Saved data entries:
[Start of section]

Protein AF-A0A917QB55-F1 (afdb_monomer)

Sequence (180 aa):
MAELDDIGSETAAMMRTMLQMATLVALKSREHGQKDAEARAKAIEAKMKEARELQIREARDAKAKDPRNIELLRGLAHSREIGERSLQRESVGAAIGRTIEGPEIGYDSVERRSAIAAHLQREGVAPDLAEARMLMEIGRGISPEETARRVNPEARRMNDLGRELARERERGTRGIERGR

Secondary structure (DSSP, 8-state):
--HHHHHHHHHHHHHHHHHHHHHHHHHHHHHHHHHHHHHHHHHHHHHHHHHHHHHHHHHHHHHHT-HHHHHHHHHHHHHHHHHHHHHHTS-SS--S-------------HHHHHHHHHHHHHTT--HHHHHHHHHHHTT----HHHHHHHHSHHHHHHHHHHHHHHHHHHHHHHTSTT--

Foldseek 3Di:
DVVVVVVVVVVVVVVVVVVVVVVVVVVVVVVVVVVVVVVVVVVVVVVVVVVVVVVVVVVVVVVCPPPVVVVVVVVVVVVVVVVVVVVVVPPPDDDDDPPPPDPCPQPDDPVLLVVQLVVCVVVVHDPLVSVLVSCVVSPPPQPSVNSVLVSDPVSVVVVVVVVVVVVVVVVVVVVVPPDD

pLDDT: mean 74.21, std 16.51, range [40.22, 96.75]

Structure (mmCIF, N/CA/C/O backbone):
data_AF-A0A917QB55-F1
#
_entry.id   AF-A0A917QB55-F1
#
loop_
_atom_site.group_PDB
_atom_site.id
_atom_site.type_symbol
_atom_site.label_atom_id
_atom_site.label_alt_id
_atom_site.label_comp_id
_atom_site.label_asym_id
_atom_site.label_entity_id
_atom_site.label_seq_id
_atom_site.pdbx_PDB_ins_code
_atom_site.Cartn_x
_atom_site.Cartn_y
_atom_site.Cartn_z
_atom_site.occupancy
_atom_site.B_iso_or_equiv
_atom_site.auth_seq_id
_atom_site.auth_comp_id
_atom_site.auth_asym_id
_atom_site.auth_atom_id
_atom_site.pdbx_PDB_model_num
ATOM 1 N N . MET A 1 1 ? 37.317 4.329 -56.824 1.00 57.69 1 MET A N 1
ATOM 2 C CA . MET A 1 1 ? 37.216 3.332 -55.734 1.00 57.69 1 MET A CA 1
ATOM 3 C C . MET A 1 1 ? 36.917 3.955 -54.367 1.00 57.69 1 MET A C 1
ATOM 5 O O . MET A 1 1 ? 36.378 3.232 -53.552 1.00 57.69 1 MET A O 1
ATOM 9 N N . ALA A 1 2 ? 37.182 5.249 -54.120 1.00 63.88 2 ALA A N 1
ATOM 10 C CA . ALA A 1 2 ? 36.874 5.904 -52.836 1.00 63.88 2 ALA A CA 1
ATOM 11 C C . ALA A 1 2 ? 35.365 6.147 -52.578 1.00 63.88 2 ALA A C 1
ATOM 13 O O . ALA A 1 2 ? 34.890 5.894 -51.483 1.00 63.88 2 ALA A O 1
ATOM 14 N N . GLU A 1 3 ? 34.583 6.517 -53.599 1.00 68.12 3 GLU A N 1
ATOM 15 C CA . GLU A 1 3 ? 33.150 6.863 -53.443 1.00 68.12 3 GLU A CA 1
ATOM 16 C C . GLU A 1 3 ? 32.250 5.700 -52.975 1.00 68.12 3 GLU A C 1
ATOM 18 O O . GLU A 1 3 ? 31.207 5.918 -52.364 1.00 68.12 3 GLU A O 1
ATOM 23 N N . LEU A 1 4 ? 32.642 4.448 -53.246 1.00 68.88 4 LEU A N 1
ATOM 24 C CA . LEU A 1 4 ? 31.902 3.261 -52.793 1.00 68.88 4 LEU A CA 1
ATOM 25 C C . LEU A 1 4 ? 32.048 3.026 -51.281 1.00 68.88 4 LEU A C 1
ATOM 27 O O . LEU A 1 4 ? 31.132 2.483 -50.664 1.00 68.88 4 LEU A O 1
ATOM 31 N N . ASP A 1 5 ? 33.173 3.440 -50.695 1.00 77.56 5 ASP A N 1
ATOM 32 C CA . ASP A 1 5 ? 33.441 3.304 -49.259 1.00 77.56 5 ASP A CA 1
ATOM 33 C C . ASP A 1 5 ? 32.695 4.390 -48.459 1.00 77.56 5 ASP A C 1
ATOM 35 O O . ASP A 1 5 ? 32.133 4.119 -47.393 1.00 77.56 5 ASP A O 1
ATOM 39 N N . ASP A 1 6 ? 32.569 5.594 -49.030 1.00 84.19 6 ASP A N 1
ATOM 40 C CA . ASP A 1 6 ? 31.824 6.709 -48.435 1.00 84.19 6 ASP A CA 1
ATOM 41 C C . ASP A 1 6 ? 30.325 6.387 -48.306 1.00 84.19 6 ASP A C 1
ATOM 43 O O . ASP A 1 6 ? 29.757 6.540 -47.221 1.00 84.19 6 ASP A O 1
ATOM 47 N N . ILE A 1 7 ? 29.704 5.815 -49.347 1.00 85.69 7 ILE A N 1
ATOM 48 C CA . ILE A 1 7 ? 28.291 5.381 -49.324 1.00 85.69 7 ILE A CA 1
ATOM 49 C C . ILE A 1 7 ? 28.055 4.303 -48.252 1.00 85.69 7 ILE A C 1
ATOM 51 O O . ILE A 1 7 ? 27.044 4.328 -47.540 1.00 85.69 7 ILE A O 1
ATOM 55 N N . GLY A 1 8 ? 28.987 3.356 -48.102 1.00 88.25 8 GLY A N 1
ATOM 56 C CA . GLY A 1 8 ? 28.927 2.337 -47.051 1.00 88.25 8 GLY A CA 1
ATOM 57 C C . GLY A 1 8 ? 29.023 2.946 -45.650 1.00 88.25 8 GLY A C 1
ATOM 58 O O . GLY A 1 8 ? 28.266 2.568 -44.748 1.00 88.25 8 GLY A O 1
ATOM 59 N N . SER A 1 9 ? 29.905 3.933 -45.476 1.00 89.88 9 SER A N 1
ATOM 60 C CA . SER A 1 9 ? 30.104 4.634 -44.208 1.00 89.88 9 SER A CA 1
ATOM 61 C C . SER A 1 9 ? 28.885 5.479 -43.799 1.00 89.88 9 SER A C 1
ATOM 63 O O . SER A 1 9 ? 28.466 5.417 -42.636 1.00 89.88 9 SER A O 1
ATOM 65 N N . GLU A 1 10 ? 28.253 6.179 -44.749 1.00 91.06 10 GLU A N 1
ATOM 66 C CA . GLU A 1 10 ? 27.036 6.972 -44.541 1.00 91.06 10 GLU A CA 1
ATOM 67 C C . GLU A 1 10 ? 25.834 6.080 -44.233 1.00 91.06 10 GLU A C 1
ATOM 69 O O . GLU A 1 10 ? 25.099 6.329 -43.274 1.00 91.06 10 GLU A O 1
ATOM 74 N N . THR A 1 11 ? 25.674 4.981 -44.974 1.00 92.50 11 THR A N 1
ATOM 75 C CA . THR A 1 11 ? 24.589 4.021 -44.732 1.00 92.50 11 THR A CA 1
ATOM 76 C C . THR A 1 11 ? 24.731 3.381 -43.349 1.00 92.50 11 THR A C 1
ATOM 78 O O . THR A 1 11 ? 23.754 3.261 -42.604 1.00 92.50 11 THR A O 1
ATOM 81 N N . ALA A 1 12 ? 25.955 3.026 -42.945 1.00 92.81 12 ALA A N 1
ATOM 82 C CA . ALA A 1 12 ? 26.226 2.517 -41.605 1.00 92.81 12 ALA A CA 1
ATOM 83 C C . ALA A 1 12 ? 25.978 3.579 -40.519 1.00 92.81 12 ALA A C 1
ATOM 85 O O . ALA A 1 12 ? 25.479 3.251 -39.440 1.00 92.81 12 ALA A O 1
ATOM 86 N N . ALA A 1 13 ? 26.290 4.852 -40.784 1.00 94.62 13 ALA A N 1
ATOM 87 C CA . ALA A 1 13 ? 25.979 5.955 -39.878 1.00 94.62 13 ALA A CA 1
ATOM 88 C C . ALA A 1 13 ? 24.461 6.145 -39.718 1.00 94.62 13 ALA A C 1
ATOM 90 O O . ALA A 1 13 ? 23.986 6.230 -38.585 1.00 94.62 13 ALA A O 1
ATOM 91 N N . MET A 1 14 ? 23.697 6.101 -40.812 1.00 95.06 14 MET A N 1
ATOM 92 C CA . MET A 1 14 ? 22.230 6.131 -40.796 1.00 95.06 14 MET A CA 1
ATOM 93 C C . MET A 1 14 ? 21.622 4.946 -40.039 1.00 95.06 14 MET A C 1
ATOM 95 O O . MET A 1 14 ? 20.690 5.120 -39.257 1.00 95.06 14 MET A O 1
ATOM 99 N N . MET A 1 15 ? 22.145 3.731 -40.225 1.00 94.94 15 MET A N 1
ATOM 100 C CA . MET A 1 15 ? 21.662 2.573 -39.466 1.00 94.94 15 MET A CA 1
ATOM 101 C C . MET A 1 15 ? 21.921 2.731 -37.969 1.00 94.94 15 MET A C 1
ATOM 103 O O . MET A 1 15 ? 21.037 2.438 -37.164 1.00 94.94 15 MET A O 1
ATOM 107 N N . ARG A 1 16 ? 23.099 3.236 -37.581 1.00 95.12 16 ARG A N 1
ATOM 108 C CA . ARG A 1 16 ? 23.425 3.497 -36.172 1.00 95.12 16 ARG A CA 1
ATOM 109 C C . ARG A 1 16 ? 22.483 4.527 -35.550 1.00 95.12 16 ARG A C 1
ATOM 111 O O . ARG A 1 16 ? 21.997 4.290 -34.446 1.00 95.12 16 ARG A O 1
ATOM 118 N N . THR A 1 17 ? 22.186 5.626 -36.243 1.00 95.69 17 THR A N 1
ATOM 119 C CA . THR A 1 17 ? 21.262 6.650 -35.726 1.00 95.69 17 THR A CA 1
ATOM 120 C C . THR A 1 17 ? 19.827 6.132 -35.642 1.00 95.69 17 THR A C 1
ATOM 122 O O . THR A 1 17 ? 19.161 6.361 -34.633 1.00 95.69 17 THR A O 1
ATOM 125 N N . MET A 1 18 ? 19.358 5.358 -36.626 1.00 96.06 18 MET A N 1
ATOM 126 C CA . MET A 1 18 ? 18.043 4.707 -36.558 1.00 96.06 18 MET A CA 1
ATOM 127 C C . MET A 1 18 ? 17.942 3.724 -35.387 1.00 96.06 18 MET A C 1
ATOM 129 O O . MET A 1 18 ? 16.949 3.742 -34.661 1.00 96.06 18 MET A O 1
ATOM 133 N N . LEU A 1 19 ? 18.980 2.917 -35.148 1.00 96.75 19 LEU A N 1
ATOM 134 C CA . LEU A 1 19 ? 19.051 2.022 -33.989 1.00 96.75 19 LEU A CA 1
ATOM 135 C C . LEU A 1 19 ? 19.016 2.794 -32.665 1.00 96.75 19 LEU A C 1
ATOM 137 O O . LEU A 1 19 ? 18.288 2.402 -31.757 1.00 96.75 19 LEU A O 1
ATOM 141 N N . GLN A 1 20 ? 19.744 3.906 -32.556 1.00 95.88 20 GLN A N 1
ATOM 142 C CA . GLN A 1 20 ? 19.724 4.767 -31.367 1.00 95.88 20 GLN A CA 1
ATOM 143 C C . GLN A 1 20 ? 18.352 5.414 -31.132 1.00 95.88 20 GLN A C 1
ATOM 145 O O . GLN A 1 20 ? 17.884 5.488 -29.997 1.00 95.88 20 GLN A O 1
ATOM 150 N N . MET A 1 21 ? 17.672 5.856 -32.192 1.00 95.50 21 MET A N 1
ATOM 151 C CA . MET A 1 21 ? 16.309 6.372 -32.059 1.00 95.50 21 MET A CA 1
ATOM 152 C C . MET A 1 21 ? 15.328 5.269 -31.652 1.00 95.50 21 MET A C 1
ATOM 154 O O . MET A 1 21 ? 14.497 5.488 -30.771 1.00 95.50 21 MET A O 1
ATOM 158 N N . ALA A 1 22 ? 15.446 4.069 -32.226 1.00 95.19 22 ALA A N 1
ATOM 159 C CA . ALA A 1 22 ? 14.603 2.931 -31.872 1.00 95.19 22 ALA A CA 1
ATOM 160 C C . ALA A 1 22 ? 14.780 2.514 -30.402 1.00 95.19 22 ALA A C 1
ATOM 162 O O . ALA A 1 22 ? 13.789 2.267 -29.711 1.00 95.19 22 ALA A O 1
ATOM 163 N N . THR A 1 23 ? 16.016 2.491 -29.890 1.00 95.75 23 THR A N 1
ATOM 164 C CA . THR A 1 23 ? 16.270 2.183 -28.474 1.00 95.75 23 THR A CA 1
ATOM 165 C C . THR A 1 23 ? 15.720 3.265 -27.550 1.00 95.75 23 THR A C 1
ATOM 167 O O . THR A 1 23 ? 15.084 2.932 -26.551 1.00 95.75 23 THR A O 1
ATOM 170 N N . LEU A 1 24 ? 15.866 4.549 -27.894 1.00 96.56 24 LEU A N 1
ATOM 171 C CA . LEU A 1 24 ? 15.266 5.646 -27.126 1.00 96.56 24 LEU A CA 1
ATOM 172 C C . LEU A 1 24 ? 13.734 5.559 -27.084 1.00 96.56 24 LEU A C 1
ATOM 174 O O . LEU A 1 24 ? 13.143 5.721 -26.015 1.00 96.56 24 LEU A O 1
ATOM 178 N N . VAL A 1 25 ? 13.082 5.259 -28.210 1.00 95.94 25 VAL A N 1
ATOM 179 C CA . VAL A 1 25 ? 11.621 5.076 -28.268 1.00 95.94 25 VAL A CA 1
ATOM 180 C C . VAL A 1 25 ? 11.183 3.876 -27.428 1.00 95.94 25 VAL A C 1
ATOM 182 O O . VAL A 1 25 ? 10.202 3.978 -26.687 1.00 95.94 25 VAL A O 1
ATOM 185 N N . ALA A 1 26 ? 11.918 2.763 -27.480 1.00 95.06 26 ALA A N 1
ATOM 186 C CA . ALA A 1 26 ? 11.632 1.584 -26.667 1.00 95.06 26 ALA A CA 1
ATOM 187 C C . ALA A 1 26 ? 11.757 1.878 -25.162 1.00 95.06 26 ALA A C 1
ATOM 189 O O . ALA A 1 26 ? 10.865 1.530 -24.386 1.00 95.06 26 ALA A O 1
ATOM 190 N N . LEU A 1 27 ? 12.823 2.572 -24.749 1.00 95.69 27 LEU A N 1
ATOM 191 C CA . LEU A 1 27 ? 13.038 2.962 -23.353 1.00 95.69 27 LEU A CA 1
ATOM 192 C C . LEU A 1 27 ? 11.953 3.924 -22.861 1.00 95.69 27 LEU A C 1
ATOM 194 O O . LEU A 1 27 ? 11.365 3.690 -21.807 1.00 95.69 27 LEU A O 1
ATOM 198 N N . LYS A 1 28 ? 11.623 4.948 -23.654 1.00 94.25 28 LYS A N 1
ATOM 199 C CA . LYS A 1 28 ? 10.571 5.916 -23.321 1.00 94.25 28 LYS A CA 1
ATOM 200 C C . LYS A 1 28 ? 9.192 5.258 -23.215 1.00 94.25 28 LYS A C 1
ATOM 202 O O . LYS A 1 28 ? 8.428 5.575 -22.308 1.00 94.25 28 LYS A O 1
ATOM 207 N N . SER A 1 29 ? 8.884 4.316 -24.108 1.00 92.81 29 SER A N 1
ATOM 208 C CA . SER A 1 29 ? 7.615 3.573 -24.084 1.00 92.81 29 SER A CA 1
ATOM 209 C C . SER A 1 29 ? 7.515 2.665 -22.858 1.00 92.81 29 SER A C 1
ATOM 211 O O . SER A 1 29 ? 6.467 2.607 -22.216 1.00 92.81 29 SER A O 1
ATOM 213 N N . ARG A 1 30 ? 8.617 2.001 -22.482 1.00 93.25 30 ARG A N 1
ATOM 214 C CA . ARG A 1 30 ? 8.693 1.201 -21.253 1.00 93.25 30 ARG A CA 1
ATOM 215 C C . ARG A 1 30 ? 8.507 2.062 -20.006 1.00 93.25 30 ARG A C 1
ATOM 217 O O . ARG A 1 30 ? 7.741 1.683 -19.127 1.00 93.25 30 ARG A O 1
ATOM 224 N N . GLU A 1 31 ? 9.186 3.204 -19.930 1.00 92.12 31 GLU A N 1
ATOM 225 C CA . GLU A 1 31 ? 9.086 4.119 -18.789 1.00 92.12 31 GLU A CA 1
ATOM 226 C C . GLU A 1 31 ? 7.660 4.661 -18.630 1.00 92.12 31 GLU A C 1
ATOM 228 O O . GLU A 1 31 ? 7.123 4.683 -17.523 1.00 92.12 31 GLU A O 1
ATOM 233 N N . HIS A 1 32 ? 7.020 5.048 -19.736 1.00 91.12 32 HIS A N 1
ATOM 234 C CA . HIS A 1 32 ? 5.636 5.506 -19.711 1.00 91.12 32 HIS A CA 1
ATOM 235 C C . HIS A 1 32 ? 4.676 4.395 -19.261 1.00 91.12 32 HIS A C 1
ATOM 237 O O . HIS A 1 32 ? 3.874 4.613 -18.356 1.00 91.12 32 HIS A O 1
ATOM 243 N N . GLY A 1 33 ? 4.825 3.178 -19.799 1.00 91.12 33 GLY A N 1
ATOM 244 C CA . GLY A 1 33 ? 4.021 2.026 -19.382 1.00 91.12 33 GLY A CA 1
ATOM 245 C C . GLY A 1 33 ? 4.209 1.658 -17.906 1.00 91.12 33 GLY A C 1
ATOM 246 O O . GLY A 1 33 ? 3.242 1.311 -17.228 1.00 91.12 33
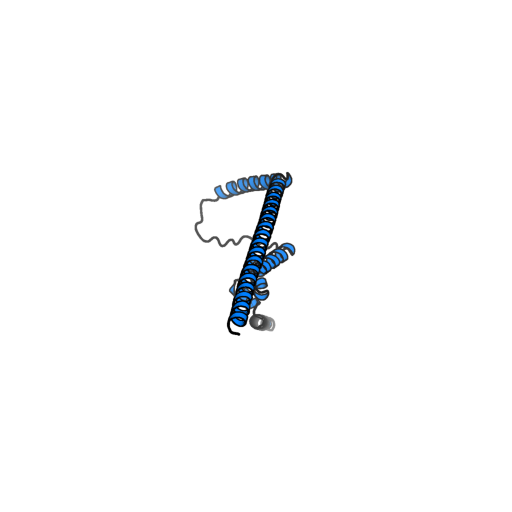 GLY A O 1
ATOM 247 N N . GLN A 1 34 ? 5.431 1.783 -17.384 1.00 91.62 34 GLN A N 1
ATOM 248 C CA . GLN A 1 34 ? 5.719 1.556 -15.970 1.00 91.62 34 GLN A CA 1
ATOM 249 C C . GLN A 1 34 ? 5.058 2.618 -15.081 1.00 91.62 34 GLN A C 1
ATOM 251 O O . GLN A 1 34 ? 4.381 2.266 -14.117 1.00 91.62 34 GLN A O 1
ATOM 256 N N . LYS A 1 35 ? 5.185 3.903 -15.431 1.00 93.38 35 LYS A N 1
ATOM 257 C CA . LYS A 1 35 ? 4.554 5.007 -14.689 1.00 93.38 35 LYS A CA 1
ATOM 258 C C . LYS A 1 35 ? 3.031 4.883 -14.655 1.00 93.38 35 LYS A C 1
ATOM 260 O O . LYS A 1 35 ? 2.426 5.082 -13.603 1.00 93.38 35 LYS A O 1
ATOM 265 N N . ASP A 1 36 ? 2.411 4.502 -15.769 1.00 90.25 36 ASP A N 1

[End of section]

## TASK OBJECTIVE:
The first line of the records and every line down to the line with "ATOM 3 C C ." must be quoted exactly; leave out all else.

## RESPONSE BELOW:
Protein AF-A0A917QB55-F1 (afdb_monomer)

Sequence (180 aa):
MAELDDIGSETAAMMRTMLQMATLVALKSREHGQKDAEARAKAIEAKMKEARELQIREARDAKAKDPRNIELLRGLAHSREIGERSLQRESVGAAIGRTIEGPEIGYDSVERRSAIAAHLQREGVAPDLAEARMLMEIGRGISPEETARRVNPEARRMNDLGRELARERERGTRGIERGR

Secondary structure (DSSP, 8-state):
--HHHHHHHHHHHHHHHHHHHHHHHHHHHHHHHHHHHHHHHHHHHHHHHHHHHHHHHHHHHHHHT-HHHHHHHHHHHHHHHHHHHHHHTS-SS--S-------------HHHHHHHHHHHHHTT--HHHHHHHHHHHTT----HHHHHHHHSHHHHHHHHHHHHHHHHHHHHHHTSTT--

Foldseek 3Di:
DVVVVVVVVVVVVVVVVVVVVVVVVVVVVVVVVVVVVVVVVVVVVVVVVVVVVVVVVVVVVVVCPPPVVVVVVVVVVVVVVVVVVVVVVPPPDDDDDPPPPDPCPQPDDPVLLVVQLVVCVVVVHDPLVSVLVSCVVSPPPQPSVNSVLVSDPVSVVVVVVVVVVVVVVVVVVVVVPPDD

pLDDT: mean 74.21, std 16.51, range [40.22, 96.75]

Structure (mmCIF, N/CA/C/O backbone):
data_AF-A0A917QB55-F1
#
_entry.id   AF-A0A917QB55-F1
#
loop_
_atom_site.group_PDB
_atom_site.id
_atom_site.type_symbol
_atom_site.label_atom_id
_atom_site.label_alt_id
_atom_site.label_comp_id
_atom_site.label_asym_id
_atom_site.label_entity_id
_atom_site.label_seq_id
_atom_site.pdbx_PDB_ins_code
_atom_site.Cartn_x
_atom_site.Cartn_y
_atom_site.Cartn_z
_atom_site.occupancy
_atom_site.B_iso_or_equiv
_atom_site.auth_seq_id
_atom_site.auth_comp_id
_atom_site.auth_asym_id
_atom_site.auth_atom_id
_atom_site.pdbx_PDB_model_num
ATOM 1 N N . MET A 1 1 ? 37.317 4.329 -56.824 1.00 57.69 1 MET A N 1
ATOM 2 C CA . MET A 1 1 ? 37.216 3.332 -55.734 1.00 57.69 1 MET A CA 1
ATOM 3 C C . MET A 1 1 ? 36.917 3.955 -54.367 1.00 57.69 1 MET A C 1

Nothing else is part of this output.